Operative Space for the 'Orientals'
-
In the early 20th century, there was a discussion of the “Hindu question”, especially on the West coast as the fiercest opposition to the Asian migration was manifested in that part of the country. I find this question particularly interesting because the majority of these people weren’t even technically ‘Hindus’. The equating of turbans with Hinduism (or whatever form of a mystical Eastern religion was conceived at that time) is not only an example of idle ignorance but also a phenomenon of creation of racial space. When that space is created, an operative boundary is also accorded to that particular race or people.
Although Bald is not trying to make a particularly pointed argument about ‘Orientalism’ like Said, he does convey that different people of colour used different tactics to make their place in the segregated society. In this case, Orientalism could be used to the Orientals' advantage. As opposed to African-Americans, South-Asians could bank on the particularities of their ethnicity even though they were stereotypic. However, since they arose from a slave tradition, any particularities that the African-Americans had to offer were ipso facto perceived as inferior. So instead of making it a battle of civilizations, South-Asians were able to use the stereotypes to their advantage and navigated through the Jim Crow spaces with more ease.

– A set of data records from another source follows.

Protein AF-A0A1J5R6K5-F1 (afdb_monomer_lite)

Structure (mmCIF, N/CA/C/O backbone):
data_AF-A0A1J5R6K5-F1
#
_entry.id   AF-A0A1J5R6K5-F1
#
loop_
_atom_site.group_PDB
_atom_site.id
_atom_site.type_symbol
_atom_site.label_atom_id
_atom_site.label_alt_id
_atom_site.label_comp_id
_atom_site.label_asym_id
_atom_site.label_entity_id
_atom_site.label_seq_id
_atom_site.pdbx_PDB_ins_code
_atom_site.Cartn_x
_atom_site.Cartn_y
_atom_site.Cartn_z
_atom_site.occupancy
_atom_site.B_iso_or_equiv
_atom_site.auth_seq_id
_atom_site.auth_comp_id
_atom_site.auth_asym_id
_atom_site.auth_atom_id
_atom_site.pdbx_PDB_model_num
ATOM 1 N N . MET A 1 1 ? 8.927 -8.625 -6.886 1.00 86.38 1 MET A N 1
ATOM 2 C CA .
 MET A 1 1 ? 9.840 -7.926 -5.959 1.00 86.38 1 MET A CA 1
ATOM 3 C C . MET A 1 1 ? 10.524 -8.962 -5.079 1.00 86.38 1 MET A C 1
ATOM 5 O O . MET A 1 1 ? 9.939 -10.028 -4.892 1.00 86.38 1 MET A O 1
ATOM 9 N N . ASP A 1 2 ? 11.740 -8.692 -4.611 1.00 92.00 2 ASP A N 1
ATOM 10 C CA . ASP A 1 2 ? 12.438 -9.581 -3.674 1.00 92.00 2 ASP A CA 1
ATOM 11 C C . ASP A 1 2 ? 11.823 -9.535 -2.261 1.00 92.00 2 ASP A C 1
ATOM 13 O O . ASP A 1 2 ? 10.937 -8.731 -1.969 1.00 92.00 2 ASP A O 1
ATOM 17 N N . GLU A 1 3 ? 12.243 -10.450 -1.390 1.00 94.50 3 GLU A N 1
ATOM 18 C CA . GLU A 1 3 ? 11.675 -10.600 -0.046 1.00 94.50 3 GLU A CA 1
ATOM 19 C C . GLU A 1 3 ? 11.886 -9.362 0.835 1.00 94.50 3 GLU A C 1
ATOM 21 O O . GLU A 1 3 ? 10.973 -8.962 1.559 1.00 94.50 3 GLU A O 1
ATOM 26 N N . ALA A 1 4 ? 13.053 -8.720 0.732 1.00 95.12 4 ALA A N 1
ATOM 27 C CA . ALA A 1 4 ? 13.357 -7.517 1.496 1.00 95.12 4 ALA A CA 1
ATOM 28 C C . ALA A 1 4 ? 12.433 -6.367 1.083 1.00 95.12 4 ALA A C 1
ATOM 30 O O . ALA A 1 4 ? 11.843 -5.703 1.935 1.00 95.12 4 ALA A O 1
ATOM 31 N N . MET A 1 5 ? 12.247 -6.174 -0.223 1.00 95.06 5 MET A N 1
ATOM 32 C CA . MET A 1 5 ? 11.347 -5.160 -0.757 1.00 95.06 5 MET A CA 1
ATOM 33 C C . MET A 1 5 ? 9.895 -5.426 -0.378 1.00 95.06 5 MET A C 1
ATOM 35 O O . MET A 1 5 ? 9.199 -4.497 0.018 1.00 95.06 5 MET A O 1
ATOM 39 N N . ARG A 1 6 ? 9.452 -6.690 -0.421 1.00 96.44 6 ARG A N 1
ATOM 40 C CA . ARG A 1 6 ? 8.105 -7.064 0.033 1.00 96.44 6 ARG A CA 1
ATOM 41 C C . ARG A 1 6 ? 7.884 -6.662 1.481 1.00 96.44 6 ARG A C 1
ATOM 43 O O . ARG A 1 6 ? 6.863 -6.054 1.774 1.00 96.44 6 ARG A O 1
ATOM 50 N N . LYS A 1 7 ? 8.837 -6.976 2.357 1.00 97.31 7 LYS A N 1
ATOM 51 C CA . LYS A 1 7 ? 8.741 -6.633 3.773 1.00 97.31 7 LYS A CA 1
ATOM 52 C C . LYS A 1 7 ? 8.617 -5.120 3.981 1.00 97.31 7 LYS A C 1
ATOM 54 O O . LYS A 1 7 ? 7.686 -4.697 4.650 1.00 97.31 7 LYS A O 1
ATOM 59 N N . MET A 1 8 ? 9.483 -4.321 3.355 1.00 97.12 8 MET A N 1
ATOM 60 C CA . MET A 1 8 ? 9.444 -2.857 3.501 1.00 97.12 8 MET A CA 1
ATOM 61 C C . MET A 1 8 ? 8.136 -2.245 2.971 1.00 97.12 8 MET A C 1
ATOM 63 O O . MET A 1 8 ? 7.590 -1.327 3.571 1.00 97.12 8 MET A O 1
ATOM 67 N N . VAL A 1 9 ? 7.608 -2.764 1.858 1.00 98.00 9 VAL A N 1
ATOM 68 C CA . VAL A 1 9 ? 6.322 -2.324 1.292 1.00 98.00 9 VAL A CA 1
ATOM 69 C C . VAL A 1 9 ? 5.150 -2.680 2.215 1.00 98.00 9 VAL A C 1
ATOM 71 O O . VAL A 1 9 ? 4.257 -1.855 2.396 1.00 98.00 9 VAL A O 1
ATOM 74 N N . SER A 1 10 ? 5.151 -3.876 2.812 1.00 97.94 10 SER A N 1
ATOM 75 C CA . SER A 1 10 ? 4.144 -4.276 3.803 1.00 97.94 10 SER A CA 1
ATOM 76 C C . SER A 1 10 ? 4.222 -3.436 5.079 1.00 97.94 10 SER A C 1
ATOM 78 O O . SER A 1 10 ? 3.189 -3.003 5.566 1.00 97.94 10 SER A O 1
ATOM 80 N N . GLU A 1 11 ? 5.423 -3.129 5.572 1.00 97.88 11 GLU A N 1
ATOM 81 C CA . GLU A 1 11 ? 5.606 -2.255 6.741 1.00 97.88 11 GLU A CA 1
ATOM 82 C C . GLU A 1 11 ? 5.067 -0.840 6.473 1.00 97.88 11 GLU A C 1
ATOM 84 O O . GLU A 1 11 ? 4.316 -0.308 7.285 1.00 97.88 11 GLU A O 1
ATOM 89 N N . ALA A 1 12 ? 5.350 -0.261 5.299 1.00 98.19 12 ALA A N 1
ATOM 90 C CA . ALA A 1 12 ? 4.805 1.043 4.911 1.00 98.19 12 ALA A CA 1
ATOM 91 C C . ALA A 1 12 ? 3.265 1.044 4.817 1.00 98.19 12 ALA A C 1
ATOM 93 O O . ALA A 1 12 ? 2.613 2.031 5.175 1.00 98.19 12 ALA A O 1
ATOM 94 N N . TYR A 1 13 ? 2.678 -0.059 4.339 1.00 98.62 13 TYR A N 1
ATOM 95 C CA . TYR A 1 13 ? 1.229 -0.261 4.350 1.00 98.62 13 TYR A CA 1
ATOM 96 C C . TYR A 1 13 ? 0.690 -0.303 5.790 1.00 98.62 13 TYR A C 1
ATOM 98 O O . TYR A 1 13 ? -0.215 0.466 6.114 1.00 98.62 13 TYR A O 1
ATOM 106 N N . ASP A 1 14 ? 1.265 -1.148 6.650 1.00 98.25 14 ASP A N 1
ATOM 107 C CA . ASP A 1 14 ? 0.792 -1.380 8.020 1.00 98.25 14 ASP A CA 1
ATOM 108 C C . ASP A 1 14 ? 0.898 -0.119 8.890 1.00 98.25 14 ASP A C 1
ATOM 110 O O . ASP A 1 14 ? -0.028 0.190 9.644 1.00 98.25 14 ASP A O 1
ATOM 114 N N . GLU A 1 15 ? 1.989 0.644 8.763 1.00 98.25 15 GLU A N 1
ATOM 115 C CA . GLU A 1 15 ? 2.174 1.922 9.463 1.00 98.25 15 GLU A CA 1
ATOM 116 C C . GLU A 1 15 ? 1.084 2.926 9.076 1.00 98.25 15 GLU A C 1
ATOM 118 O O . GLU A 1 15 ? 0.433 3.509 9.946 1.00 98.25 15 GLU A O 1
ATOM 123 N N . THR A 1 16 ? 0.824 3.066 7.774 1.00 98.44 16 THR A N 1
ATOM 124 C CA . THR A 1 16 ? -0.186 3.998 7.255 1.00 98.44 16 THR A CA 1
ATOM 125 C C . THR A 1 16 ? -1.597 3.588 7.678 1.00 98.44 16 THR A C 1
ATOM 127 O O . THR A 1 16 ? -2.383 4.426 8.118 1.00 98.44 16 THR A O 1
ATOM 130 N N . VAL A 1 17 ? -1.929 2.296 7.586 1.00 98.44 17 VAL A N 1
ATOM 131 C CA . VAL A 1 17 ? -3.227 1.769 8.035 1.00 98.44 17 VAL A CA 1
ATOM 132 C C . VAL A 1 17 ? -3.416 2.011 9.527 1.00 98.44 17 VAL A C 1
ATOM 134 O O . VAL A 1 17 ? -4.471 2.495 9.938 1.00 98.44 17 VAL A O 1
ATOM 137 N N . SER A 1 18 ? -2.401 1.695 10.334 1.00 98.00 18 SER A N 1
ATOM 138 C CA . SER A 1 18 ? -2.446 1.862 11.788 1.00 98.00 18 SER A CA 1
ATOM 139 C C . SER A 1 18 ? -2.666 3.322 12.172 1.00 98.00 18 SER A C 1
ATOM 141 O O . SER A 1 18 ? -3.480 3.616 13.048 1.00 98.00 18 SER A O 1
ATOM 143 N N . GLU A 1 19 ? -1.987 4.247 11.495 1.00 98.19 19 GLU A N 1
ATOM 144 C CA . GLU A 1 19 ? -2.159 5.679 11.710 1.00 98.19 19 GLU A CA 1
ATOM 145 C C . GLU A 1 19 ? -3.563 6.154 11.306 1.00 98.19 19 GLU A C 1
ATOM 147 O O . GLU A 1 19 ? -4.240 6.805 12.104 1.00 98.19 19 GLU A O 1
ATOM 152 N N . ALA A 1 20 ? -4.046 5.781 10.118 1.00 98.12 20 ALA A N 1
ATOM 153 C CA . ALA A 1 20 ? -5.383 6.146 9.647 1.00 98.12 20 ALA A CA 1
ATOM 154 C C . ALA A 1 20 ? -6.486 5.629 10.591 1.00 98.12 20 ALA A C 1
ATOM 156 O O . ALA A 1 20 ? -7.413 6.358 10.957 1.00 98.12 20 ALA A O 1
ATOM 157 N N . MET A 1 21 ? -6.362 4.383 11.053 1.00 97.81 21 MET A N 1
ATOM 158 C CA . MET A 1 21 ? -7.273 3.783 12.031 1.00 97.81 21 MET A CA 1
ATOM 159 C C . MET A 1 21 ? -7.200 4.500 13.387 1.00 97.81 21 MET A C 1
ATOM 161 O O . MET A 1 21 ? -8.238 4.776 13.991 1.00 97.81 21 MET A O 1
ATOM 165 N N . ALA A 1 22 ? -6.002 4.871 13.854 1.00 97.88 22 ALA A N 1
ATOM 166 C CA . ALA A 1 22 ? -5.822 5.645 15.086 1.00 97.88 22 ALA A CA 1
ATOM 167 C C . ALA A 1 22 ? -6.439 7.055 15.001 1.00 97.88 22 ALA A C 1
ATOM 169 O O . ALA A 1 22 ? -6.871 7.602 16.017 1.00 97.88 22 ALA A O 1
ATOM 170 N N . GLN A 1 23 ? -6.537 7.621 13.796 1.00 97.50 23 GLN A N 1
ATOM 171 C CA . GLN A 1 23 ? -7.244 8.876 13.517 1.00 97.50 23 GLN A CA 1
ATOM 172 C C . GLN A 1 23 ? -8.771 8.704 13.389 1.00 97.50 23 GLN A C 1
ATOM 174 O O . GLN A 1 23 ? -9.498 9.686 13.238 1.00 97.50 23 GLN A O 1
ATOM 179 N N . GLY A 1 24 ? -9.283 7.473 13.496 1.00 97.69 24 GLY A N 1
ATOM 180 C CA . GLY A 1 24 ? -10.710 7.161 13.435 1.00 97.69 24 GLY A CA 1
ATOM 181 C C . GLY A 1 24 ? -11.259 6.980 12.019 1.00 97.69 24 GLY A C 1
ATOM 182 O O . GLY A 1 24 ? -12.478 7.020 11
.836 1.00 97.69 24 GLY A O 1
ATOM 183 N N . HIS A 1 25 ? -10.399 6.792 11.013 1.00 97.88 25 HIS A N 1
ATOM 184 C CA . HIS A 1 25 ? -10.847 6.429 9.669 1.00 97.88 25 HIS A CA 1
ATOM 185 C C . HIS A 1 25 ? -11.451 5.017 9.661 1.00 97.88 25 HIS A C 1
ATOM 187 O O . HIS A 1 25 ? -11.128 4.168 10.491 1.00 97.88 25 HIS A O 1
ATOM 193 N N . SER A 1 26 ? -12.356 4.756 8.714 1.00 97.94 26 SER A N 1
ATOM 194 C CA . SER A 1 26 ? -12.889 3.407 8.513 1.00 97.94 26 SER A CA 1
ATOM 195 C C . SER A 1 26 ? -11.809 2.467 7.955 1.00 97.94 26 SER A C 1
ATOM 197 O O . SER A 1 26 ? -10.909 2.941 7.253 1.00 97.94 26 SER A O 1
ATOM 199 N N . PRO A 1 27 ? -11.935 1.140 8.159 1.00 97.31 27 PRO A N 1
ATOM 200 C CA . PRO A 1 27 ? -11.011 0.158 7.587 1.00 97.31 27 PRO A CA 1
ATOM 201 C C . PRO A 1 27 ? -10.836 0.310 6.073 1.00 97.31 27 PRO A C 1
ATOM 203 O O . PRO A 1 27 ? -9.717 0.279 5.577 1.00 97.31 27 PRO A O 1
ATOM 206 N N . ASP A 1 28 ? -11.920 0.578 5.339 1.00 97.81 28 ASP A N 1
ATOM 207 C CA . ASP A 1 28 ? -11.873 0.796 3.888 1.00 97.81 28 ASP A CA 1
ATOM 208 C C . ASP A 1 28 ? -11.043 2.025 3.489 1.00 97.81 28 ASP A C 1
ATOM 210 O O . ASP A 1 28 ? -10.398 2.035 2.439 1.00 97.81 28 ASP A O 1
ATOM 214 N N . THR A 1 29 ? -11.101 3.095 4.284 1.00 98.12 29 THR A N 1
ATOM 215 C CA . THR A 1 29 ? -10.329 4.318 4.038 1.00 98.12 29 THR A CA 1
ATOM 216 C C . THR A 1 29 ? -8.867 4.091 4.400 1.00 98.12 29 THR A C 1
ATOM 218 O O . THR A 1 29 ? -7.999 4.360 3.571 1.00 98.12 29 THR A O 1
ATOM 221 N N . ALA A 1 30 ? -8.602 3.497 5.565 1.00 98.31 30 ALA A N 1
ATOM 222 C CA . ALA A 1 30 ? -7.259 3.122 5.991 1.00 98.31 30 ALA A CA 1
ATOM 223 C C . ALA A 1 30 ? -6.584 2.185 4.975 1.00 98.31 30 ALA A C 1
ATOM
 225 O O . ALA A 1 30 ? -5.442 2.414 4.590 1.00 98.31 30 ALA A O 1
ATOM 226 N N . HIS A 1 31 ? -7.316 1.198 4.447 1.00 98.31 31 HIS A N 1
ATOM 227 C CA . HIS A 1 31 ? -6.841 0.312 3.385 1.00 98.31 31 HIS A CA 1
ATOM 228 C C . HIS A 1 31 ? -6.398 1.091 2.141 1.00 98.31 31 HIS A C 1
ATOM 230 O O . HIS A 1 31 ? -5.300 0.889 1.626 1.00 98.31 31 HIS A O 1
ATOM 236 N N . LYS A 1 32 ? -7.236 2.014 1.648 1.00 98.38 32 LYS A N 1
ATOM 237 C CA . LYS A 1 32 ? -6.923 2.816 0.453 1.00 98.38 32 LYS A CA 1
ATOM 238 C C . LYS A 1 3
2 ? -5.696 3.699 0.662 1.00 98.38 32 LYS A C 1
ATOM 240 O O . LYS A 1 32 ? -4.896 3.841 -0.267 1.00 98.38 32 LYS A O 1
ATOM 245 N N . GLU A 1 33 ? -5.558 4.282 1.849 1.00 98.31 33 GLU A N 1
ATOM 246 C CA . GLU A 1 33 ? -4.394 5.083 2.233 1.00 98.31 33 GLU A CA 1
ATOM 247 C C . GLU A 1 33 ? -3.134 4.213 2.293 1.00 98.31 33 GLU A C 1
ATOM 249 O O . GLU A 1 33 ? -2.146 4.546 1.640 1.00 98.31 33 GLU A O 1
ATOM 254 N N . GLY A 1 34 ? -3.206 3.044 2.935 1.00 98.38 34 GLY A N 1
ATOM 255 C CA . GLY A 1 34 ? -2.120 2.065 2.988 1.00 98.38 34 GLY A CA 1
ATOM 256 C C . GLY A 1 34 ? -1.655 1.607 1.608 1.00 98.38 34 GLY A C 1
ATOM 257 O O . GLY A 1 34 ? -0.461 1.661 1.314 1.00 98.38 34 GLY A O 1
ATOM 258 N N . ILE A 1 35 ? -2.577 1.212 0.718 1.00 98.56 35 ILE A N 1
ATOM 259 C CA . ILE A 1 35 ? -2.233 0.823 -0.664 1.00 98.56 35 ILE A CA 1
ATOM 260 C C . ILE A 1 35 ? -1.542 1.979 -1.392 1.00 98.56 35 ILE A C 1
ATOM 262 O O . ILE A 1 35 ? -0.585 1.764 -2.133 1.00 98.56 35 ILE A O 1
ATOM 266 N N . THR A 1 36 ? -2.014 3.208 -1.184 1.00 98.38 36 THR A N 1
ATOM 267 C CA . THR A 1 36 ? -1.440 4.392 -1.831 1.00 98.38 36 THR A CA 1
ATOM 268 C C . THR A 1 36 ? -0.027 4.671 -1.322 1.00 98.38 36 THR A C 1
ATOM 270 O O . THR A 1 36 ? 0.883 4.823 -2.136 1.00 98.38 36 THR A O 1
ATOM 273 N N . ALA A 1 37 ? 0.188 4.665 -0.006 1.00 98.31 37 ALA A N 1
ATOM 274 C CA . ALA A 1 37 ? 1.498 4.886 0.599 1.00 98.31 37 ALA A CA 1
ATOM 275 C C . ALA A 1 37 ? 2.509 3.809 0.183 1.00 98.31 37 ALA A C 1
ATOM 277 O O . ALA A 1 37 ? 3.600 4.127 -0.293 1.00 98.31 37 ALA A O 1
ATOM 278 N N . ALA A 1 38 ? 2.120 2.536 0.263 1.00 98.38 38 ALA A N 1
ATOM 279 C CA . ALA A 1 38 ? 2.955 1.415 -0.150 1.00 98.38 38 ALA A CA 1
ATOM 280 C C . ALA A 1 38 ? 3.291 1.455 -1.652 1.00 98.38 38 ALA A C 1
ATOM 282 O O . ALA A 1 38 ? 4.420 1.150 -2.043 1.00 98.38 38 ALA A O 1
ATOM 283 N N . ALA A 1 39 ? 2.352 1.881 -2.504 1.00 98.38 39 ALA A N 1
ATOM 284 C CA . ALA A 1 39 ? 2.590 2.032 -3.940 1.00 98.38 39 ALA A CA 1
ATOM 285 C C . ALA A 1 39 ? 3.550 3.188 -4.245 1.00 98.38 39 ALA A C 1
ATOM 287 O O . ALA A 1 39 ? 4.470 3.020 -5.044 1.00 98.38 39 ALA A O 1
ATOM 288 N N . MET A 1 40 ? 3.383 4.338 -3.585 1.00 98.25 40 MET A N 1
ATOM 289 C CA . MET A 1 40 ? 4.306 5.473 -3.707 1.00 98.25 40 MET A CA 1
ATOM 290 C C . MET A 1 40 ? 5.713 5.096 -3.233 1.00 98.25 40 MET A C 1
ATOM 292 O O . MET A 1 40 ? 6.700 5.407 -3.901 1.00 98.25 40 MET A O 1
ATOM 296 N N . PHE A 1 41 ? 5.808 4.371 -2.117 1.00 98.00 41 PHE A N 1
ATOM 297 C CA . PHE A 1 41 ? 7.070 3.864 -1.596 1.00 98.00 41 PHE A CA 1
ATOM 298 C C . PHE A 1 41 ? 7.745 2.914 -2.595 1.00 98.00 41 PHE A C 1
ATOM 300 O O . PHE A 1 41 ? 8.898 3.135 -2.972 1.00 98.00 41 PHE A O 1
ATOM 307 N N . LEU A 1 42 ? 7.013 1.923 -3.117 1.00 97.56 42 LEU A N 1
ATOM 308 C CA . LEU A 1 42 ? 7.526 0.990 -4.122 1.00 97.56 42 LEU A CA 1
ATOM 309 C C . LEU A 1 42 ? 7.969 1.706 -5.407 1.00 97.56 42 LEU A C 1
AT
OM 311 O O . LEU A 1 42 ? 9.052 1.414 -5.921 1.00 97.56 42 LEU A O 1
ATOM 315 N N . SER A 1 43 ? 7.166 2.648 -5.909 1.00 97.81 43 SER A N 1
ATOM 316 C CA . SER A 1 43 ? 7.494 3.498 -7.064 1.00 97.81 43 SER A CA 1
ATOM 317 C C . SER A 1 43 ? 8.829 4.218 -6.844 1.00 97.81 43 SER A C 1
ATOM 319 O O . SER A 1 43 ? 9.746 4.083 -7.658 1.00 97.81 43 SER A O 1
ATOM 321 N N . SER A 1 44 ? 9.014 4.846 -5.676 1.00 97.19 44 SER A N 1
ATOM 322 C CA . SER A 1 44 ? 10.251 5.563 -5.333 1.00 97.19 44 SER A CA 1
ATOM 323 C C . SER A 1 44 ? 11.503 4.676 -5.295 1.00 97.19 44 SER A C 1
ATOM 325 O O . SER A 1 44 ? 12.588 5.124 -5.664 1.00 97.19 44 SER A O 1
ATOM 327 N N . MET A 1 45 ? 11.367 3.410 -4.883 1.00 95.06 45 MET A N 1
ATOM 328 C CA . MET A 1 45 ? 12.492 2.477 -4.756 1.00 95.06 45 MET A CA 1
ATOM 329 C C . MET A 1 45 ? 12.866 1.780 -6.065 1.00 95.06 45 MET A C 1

If they were to be lumped together as Hindoos, they were better off not to make a big deal of it. The categorization of the South-Asian peddlers as ‘Hindoos’ not only accorded a limited operative space but also took away the nuance required to understand a region with a multitude of different cultures, languages and people. Although the exoticization may have afforded them somewhat better mobility than African-Americans and a reputation for innocuousness, teleologically speaking, it was not all for the good. Being reduced to a caricature may have been good for business, but even today Indian character play stock characters in American media (think of the turban-wearing IT guy mistaken to be an Islamic terrorist in The Office or selectively mute geek Raj Koothrapali in the Big Bang theory).
Overall, I don’t think that importing corrections would have been helpful for the Asian cause at that time when their status was most precarious. The reputation as a ‘problematic’ ethnicity would probably have barred them from whatever spaces that had been allowed to them because doing so would have violated the operative space allowed to them. Notice the passive voice used in this paragraph. It is a purposeful indication of the fact that power was largely concentrated in White hands. Despite our retrospective volition to assign some agency to these actors, we have to accept the fact that even though the South-Asians had some agency and choice in adorning the ‘exotic” role, it had still to ‘be allowed’ by the people who held the social power to define the operative space in which that rolw could be played.
Unassigned Sources: Amor de Cosmos, “The British Colonist”, University of Victoria Library Collection: British Colonist 1858-1980, April 4th, 1911, 10,
-
You’re giving away my whole Islamophobia lecture! Well done.